## Exercise data

======

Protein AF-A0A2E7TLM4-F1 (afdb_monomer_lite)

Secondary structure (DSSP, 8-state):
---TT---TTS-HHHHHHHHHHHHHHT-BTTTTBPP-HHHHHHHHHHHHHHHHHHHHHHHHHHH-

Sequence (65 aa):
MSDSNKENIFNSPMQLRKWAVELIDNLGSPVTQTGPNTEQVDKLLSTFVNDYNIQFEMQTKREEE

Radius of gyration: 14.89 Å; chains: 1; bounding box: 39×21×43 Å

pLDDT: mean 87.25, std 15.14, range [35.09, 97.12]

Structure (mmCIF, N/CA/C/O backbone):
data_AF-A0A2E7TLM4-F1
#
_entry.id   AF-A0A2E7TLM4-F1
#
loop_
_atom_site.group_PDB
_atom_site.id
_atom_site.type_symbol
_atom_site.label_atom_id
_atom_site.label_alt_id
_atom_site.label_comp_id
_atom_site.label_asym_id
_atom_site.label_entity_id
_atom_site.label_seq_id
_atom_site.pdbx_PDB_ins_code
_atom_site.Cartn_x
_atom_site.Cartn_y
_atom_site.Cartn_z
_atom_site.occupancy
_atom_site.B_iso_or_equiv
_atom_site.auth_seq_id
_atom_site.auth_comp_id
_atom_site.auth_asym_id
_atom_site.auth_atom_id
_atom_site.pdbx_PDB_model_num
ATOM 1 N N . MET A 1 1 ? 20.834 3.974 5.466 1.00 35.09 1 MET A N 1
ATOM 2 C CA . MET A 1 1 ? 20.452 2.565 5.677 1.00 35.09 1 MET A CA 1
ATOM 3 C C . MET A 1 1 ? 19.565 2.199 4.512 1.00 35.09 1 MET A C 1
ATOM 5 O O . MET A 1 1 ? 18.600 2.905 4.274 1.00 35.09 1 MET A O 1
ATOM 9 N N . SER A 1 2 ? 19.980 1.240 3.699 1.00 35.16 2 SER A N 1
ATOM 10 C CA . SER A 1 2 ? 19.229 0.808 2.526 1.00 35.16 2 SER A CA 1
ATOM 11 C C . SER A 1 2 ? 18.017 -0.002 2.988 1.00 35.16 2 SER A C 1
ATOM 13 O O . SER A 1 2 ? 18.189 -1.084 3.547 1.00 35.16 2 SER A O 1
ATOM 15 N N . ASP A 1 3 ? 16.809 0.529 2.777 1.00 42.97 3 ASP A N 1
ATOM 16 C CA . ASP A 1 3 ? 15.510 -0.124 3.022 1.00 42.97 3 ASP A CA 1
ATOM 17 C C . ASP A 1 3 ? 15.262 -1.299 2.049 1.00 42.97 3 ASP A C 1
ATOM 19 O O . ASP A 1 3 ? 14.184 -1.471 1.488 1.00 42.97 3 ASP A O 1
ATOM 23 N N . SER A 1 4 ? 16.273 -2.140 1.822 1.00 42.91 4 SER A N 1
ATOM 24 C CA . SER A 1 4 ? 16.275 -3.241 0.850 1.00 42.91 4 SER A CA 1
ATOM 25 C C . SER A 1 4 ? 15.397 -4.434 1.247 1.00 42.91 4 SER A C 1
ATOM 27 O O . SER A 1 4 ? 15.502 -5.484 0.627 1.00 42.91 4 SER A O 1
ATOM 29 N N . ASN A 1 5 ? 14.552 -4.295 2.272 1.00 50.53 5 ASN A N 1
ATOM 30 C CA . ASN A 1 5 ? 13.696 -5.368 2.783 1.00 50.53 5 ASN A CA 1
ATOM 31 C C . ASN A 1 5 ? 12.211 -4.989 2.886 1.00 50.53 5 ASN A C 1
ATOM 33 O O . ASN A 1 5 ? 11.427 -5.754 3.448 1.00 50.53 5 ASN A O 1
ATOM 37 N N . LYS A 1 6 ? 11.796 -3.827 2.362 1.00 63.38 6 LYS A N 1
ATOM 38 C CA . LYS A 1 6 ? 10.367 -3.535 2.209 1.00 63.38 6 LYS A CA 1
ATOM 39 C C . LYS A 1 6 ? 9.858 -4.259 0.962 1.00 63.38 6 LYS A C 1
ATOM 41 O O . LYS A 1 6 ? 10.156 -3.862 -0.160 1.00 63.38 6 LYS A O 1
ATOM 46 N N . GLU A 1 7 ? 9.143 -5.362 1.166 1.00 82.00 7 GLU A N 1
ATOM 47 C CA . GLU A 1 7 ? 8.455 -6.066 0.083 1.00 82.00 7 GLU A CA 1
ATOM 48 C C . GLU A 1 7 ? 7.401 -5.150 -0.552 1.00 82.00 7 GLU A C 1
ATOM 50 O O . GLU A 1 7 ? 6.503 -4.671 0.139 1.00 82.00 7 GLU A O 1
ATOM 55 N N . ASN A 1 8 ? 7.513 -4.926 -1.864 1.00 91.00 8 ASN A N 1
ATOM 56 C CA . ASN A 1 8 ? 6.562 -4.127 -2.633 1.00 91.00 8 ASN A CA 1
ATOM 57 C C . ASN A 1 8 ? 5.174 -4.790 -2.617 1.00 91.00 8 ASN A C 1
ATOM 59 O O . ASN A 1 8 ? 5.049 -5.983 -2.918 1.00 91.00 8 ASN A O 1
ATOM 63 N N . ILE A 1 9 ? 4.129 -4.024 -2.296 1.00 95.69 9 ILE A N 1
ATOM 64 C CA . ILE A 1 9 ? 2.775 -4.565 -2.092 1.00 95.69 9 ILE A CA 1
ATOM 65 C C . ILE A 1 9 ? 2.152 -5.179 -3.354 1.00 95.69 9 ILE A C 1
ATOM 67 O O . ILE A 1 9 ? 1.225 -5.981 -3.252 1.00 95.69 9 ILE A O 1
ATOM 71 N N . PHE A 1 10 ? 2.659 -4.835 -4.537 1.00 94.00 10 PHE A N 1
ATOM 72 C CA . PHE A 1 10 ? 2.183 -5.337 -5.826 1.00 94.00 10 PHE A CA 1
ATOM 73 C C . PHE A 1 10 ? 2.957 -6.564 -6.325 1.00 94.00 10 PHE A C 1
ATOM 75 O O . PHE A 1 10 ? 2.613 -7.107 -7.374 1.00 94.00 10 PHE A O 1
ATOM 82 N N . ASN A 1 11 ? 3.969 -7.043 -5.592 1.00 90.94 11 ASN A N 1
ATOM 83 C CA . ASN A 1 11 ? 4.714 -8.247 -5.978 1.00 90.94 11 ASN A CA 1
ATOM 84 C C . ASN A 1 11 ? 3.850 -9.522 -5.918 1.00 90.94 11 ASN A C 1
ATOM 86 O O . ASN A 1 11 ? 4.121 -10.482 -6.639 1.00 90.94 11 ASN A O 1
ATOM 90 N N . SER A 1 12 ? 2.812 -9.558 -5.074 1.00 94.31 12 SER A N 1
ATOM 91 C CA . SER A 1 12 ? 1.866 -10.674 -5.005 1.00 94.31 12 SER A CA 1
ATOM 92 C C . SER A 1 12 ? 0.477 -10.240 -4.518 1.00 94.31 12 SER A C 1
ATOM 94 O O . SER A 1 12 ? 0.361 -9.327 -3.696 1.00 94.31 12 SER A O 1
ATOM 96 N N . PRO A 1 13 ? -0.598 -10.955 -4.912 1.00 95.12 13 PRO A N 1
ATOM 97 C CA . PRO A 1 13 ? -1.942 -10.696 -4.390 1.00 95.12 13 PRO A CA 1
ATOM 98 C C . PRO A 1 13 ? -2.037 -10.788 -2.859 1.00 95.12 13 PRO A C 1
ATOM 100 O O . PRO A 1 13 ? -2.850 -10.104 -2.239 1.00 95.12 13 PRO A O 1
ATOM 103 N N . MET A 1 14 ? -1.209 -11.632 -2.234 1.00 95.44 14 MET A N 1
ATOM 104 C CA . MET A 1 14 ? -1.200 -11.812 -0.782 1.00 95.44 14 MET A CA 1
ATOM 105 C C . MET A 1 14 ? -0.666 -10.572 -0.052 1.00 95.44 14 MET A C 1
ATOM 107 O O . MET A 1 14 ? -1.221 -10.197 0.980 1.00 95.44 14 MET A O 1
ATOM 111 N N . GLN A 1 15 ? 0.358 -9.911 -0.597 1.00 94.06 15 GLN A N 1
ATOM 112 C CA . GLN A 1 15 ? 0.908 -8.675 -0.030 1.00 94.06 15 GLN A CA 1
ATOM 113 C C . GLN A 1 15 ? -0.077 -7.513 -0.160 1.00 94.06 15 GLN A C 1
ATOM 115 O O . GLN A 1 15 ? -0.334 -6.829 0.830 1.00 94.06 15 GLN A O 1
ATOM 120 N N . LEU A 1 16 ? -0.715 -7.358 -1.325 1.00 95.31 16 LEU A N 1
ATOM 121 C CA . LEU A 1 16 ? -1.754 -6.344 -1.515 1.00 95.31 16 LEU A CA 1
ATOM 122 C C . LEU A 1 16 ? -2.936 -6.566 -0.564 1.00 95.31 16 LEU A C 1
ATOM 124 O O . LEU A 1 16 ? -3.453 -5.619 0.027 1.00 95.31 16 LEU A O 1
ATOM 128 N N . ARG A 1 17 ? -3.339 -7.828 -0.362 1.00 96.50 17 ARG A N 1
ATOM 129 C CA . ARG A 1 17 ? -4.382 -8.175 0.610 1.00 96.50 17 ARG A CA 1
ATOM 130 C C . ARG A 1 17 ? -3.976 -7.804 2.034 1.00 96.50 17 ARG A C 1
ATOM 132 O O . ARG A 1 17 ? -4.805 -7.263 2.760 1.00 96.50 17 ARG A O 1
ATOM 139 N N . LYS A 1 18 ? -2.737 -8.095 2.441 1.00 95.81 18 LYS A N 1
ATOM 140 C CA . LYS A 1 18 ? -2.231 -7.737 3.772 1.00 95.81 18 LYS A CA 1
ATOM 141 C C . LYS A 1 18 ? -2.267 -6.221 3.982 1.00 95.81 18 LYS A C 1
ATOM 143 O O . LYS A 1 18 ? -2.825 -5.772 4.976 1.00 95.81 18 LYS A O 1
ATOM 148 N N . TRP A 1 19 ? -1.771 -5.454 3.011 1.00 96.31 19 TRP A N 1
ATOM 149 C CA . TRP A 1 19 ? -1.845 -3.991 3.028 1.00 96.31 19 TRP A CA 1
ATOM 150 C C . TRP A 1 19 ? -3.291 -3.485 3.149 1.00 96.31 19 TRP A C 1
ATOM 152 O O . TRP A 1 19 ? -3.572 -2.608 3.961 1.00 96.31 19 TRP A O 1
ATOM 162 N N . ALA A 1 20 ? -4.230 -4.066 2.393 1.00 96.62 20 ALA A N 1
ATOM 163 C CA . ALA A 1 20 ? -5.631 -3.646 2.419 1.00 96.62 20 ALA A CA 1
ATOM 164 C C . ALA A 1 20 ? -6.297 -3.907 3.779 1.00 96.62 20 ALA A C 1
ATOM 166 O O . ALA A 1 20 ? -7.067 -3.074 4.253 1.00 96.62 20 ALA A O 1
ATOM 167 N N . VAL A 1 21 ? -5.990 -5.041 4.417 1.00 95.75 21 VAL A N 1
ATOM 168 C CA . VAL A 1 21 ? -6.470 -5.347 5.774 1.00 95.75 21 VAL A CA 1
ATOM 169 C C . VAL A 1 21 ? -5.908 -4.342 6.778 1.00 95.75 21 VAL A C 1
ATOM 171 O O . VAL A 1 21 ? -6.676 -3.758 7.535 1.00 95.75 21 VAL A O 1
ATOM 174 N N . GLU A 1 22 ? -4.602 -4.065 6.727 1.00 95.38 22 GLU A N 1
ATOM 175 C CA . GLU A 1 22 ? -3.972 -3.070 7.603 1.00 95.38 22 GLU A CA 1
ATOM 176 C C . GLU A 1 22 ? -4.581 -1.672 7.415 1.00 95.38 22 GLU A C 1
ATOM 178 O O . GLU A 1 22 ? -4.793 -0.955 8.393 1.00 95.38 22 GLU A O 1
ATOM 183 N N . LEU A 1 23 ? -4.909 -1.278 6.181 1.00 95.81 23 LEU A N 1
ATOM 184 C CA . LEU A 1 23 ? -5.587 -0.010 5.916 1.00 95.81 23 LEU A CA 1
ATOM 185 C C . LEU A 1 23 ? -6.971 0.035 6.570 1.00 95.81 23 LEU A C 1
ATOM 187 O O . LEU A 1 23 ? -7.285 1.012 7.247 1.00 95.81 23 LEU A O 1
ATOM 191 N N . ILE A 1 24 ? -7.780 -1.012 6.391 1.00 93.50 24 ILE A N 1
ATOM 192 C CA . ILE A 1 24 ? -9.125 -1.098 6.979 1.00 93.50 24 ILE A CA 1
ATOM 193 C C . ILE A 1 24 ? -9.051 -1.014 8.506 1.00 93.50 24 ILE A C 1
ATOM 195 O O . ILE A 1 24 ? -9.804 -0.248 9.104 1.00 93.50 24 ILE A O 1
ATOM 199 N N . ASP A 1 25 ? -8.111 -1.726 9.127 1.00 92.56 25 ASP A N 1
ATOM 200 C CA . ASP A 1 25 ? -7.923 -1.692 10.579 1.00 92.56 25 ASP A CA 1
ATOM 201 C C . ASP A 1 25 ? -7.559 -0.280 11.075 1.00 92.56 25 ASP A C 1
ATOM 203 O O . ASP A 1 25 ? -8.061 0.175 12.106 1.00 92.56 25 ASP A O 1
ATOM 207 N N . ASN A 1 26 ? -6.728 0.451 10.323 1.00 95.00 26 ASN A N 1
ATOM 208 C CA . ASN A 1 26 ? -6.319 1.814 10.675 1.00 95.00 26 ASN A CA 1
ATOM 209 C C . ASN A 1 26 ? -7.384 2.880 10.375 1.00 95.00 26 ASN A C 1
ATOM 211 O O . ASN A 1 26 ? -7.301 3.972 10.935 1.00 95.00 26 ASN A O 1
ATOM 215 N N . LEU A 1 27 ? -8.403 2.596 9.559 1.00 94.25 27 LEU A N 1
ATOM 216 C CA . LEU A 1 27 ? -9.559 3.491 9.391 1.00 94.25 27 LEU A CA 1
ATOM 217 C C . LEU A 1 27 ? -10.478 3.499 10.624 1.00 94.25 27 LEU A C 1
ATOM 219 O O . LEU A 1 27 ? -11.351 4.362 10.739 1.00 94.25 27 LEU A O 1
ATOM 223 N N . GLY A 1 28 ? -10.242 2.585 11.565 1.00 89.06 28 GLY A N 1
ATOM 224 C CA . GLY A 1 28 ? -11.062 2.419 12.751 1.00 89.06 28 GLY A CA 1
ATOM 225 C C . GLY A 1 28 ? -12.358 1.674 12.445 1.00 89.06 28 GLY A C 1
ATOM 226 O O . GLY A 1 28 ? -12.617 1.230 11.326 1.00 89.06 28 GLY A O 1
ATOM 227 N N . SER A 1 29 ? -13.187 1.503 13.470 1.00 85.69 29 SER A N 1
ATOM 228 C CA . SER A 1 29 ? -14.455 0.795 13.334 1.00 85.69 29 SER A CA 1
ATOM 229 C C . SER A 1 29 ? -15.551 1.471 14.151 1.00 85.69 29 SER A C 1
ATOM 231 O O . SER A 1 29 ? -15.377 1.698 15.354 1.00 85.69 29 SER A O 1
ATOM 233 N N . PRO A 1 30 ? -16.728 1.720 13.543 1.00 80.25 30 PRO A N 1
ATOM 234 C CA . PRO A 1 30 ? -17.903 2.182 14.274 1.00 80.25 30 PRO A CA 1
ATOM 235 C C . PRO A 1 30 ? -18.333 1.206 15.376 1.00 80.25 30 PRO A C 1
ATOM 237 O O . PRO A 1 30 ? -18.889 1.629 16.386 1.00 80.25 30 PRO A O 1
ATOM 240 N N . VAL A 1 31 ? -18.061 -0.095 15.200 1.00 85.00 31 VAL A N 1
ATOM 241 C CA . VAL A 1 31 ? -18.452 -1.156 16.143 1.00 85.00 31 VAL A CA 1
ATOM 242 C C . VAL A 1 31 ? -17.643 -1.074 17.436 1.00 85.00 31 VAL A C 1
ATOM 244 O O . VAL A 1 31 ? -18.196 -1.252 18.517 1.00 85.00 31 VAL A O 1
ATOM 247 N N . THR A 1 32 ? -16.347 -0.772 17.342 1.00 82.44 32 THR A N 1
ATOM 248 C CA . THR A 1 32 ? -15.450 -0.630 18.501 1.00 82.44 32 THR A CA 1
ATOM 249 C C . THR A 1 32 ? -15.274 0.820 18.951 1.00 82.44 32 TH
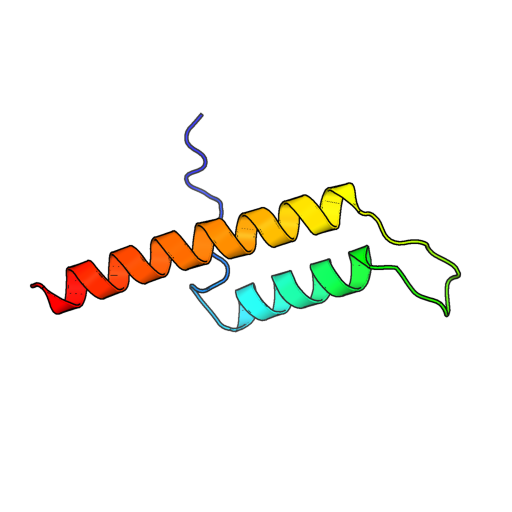R A C 1
ATOM 251 O O . THR A 1 32 ? -14.477 1.074 19.847 1.00 82.44 32 THR A O 1
ATOM 254 N N . GLN A 1 33 ? -15.998 1.768 18.337 1.00 80.56 33 GLN A N 1
ATOM 255 C CA . GLN A 1 33 ? -15.874 3.216 18.567 1.00 80.56 33 GLN A CA 1
ATOM 256 C C . GLN A 1 33 ? -14.427 3.730 18.460 1.00 80.56 33 GLN A C 1
ATOM 258 O O . GLN A 1 33 ? -14.036 4.685 19.130 1.00 80.56 33 GLN A O 1
ATOM 263 N N . THR A 1 34 ? -13.618 3.096 17.611 1.00 86.50 34 THR A N 1
ATOM 264 C CA . THR A 1 34 ? -12.240 3.516 17.358 1.00 86.50 34 THR A CA 1
ATOM 265 C C . THR A 1 34 ? -12.217 4.492 16.191 1.00 86.50 34 THR A C 1
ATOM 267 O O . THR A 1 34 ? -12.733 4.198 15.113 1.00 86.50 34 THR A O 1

======

## Task item
The copy should hold exactly the lines above from the one with "ATOM 244 O O" through the one with "ATOM 263 N N", both ends counted, and no pictures at all.

## Solved exercise
ATOM 244 O O . VAL A 1 31 ? -18.196 -1.252 18.517 1.00 85.00 31 VAL A O 1
ATOM 247 N N . THR A 1 32 ? -16.347 -0.772 17.342 1.00 82.44 32 THR A N 1
ATOM 248 C CA . THR A 1 32 ? -15.450 -0.630 18.501 1.00 82.44 32 THR A CA 1
ATOM 249 C C . THR A 1 32 ? -15.274 0.820 18.951 1.00 82.44 32 TH
R A C 1
ATOM 251 O O . THR A 1 32 ? -14.477 1.074 19.847 1.00 82.44 32 THR A O 1
ATOM 254 N N . GLN A 1 33 ? -15.998 1.768 18.337 1.00 80.56 33 GLN A N 1
ATOM 255 C CA . GLN A 1 33 ? -15.874 3.216 18.567 1.00 80.56 33 GLN A CA 1
ATOM 256 C C . GLN A 1 33 ? -14.427 3.730 18.460 1.00 80.56 33 GLN A C 1
ATOM 258 O O . GLN A 1 33 ? -14.036 4.685 19.130 1.00 80.56 33 GLN A O 1
ATOM 263 N N . THR A 1 34 ? -13.618 3.096 17.611 1.00 86.50 34 THR A N 1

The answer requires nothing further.